Saved entries:

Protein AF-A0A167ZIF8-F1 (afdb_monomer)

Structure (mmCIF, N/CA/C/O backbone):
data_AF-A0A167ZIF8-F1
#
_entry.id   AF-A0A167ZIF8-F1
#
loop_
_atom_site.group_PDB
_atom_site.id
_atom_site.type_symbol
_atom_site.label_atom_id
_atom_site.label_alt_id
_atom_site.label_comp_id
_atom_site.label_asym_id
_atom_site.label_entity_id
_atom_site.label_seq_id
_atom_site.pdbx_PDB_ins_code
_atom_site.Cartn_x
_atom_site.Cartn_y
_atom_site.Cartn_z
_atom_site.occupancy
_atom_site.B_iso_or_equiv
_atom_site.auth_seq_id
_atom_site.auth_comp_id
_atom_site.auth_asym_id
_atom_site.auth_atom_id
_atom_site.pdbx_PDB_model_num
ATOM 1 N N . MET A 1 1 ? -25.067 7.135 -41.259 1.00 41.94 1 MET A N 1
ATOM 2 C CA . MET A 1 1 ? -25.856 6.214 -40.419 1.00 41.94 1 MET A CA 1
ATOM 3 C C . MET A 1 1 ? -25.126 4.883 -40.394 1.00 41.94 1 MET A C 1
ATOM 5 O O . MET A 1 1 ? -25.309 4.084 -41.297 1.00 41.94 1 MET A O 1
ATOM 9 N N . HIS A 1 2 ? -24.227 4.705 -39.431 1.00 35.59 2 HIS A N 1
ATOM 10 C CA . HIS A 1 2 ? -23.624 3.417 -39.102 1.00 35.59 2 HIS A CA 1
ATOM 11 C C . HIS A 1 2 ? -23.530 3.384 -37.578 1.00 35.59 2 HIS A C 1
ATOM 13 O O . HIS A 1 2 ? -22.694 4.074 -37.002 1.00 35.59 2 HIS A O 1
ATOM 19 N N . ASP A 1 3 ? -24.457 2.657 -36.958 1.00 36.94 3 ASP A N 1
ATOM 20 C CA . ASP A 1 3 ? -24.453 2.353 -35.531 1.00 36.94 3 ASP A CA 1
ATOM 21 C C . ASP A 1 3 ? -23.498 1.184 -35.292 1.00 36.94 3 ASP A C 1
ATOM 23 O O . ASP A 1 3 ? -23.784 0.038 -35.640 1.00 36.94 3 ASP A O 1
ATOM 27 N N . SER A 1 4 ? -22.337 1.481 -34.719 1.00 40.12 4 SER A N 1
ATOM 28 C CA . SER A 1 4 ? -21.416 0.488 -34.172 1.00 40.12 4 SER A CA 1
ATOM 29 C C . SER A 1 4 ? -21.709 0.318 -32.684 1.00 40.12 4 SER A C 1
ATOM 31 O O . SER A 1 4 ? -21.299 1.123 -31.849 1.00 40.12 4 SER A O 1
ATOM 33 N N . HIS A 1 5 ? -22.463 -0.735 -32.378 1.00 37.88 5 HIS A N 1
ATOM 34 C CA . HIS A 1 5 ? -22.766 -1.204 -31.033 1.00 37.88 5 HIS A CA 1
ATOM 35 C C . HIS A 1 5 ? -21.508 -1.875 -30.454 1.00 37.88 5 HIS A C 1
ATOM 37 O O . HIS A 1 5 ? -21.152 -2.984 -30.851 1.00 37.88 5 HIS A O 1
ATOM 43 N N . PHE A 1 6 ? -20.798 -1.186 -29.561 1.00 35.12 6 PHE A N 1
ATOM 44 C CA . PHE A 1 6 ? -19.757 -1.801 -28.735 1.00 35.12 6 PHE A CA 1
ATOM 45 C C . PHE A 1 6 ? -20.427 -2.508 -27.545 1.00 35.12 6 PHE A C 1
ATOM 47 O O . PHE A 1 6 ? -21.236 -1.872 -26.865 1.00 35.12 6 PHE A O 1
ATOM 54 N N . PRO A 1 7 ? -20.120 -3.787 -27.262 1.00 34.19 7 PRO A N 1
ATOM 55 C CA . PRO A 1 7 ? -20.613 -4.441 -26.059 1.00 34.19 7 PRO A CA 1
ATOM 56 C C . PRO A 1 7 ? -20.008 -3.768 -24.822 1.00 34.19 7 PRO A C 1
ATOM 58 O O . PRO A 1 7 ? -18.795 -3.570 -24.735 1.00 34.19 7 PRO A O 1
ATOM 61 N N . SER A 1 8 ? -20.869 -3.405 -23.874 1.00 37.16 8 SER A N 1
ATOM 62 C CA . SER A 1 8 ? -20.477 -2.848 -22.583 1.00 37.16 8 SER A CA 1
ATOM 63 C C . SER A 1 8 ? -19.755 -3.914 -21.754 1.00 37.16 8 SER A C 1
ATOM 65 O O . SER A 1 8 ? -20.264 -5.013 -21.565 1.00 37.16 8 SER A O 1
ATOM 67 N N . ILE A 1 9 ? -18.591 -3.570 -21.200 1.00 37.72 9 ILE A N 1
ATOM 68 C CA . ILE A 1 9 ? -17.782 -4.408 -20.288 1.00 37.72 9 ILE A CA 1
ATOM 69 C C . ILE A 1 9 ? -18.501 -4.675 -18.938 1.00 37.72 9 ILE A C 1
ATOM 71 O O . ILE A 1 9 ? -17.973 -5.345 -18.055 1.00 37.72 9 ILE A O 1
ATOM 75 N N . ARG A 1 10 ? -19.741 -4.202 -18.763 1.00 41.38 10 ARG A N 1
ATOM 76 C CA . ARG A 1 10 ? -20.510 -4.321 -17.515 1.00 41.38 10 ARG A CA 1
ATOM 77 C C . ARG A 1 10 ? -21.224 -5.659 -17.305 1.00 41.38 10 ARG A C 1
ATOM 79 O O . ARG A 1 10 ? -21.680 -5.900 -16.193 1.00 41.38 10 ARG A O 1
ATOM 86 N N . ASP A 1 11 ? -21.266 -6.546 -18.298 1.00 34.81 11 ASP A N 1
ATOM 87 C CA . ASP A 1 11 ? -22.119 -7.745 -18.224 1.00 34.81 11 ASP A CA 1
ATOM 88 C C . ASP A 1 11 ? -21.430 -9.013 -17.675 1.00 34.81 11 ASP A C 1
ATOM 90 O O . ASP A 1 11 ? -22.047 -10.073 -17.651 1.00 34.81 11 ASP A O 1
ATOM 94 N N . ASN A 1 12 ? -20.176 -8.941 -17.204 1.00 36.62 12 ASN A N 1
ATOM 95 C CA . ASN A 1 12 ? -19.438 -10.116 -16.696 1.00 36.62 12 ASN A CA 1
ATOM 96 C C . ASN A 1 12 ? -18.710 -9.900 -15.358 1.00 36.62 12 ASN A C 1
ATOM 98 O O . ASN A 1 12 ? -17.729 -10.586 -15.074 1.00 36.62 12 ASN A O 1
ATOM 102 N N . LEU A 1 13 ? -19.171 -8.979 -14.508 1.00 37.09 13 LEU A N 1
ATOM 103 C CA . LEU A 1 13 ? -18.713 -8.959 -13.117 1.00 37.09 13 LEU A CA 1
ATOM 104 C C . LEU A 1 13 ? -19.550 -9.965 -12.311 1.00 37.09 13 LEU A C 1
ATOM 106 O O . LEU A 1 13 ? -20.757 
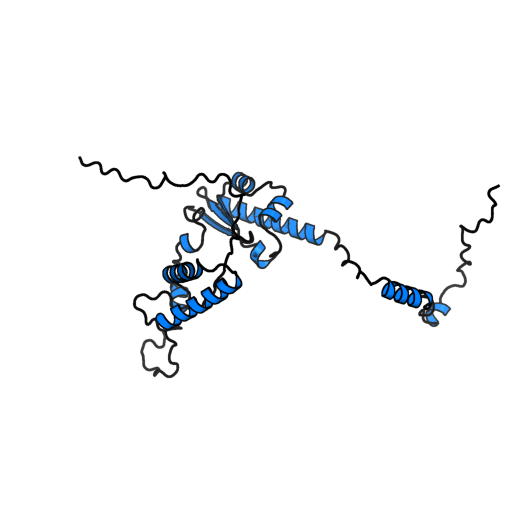-9.754 -12.168 1.00 37.09 13 LEU A O 1
ATOM 110 N N . PRO A 1 14 ? -18.964 -11.064 -11.798 1.00 38.53 14 PRO A N 1
ATOM 111 C CA . PRO A 1 14 ? -19.692 -11.953 -10.911 1.00 38.53 14 PRO A CA 1
ATOM 112 C C . PRO A 1 14 ? -20.103 -11.167 -9.665 1.00 38.53 14 PRO A C 1
ATOM 114 O O . PRO A 1 14 ? -19.280 -10.512 -9.023 1.00 38.53 14 PRO A O 1
ATOM 117 N N . LEU A 1 15 ? -21.402 -11.223 -9.365 1.00 38.34 15 LEU A N 1
ATOM 118 C CA . LEU A 1 15 ? -22.008 -10.749 -8.128 1.00 38.34 15 LEU A CA 1
ATOM 119 C C . LEU A 1 15 ? -21.123 -11.138 -6.937 1.00 38.34 15 LEU A C 1
ATOM 121 O O . LEU A 1 15 ? -20.860 -12.316 -6.705 1.00 38.34 15 LEU A O 1
ATOM 125 N N . PHE A 1 16 ? -20.667 -10.119 -6.206 1.00 46.72 16 PHE A N 1
ATOM 126 C CA . PHE A 1 16 ? -19.886 -10.193 -4.971 1.00 46.72 16 PHE A CA 1
ATOM 127 C C . PHE A 1 16 ? -20.711 -10.761 -3.801 1.00 46.72 16 PHE A C 1
ATOM 129 O O . PHE A 1 16 ? -20.771 -10.179 -2.721 1.00 46.72 16 PHE A O 1
ATOM 136 N N . GLU A 1 17 ? -21.350 -11.908 -3.993 1.00 45.38 17 GLU A N 1
ATOM 137 C CA . GLU A 1 17 ? -22.066 -12.615 -2.941 1.00 45.38 17 GLU A CA 1
ATOM 138 C C . GLU A 1 17 ? -21.422 -13.987 -2.723 1.00 45.38 17 GLU A C 1
ATOM 140 O O . GLU A 1 17 ? -21.336 -14.818 -3.621 1.00 45.38 17 GLU A O 1
ATOM 145 N N . ASP A 1 18 ? -20.963 -14.177 -1.483 1.00 41.78 18 ASP A N 1
ATOM 146 C CA . ASP A 1 18 ? -20.358 -15.379 -0.889 1.00 41.78 18 ASP A CA 1
ATOM 147 C C . ASP A 1 18 ? -18.818 -15.526 -0.941 1.00 41.78 18 ASP A C 1
ATOM 149 O O . ASP A 1 18 ? -18.254 -16.564 -1.282 1.00 41.78 18 ASP A O 1
ATOM 153 N N . ARG A 1 19 ? -18.101 -14.487 -0.482 1.00 50.00 19 ARG A N 1
ATOM 154 C CA . ARG A 1 19 ? -16.636 -14.494 -0.269 1.00 50.00 19 ARG A CA 1
ATOM 155 C C . ARG A 1 19 ? -16.169 -15.179 1.035 1.00 50.00 19 ARG A C 1
ATOM 157 O O . ARG A 1 19 ? -15.037 -14.968 1.459 1.00 50.00 19 ARG A O 1
ATOM 164 N N . ARG A 1 20 ? -17.016 -15.977 1.704 1.00 51.16 20 ARG A N 1
ATOM 165 C CA . ARG A 1 20 ? -16.671 -16.661 2.976 1.00 51.16 20 ARG A CA 1
ATOM 166 C C . ARG A 1 20 ? -16.439 -18.167 2.857 1.00 51.16 20 ARG A C 1
ATOM 168 O O . ARG A 1 20 ? -16.110 -18.804 3.856 1.00 51.16 20 ARG A O 1
ATOM 175 N N . LYS A 1 21 ? -16.542 -18.749 1.662 1.00 40.62 21 LYS A N 1
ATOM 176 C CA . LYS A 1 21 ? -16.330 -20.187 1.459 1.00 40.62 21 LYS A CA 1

**Activity**
From the line that has "ATOM 118 C CA" through the line that has "ATOM 136 N N", copy every line exactly as it appears above, and leave out all others.

**Response area**
ATOM 118 C CA . LEU A 1 15 ? -22.008 -10.749 -8.128 1.00 38.34 15 LEU A CA 1
ATOM 119 C C . LEU A 1 15 ? -21.123 -11.138 -6.937 1.00 38.34 15 LEU A C 1
ATOM 121 O O . LEU A 1 15 ? -20.860 -12.316 -6.705 1.00 38.34 15 LEU A O 1
ATOM 125 N N . PHE A 1 16 ? -20.667 -10.119 -6.206 1.00 46.72 16 PHE A N 1
ATOM 126 C CA . PHE A 1 16 ? -19.886 -10.193 -4.971 1.00 46.72 16 PHE A CA 1
ATOM 127 C C . PHE A 1 16 ? -20.711 -10.761 -3.801 1.00 46.72 16 PHE A C 1
ATOM 129 O O . PHE A 1 16 ? -20.771 -10.179 -2.721 1.00 46.72 16 PHE A O 1
ATOM 136 N N . GLU A 1 17 ? -21.350 -11.908 -3.993 1.00 45.38 17 GLU A N 1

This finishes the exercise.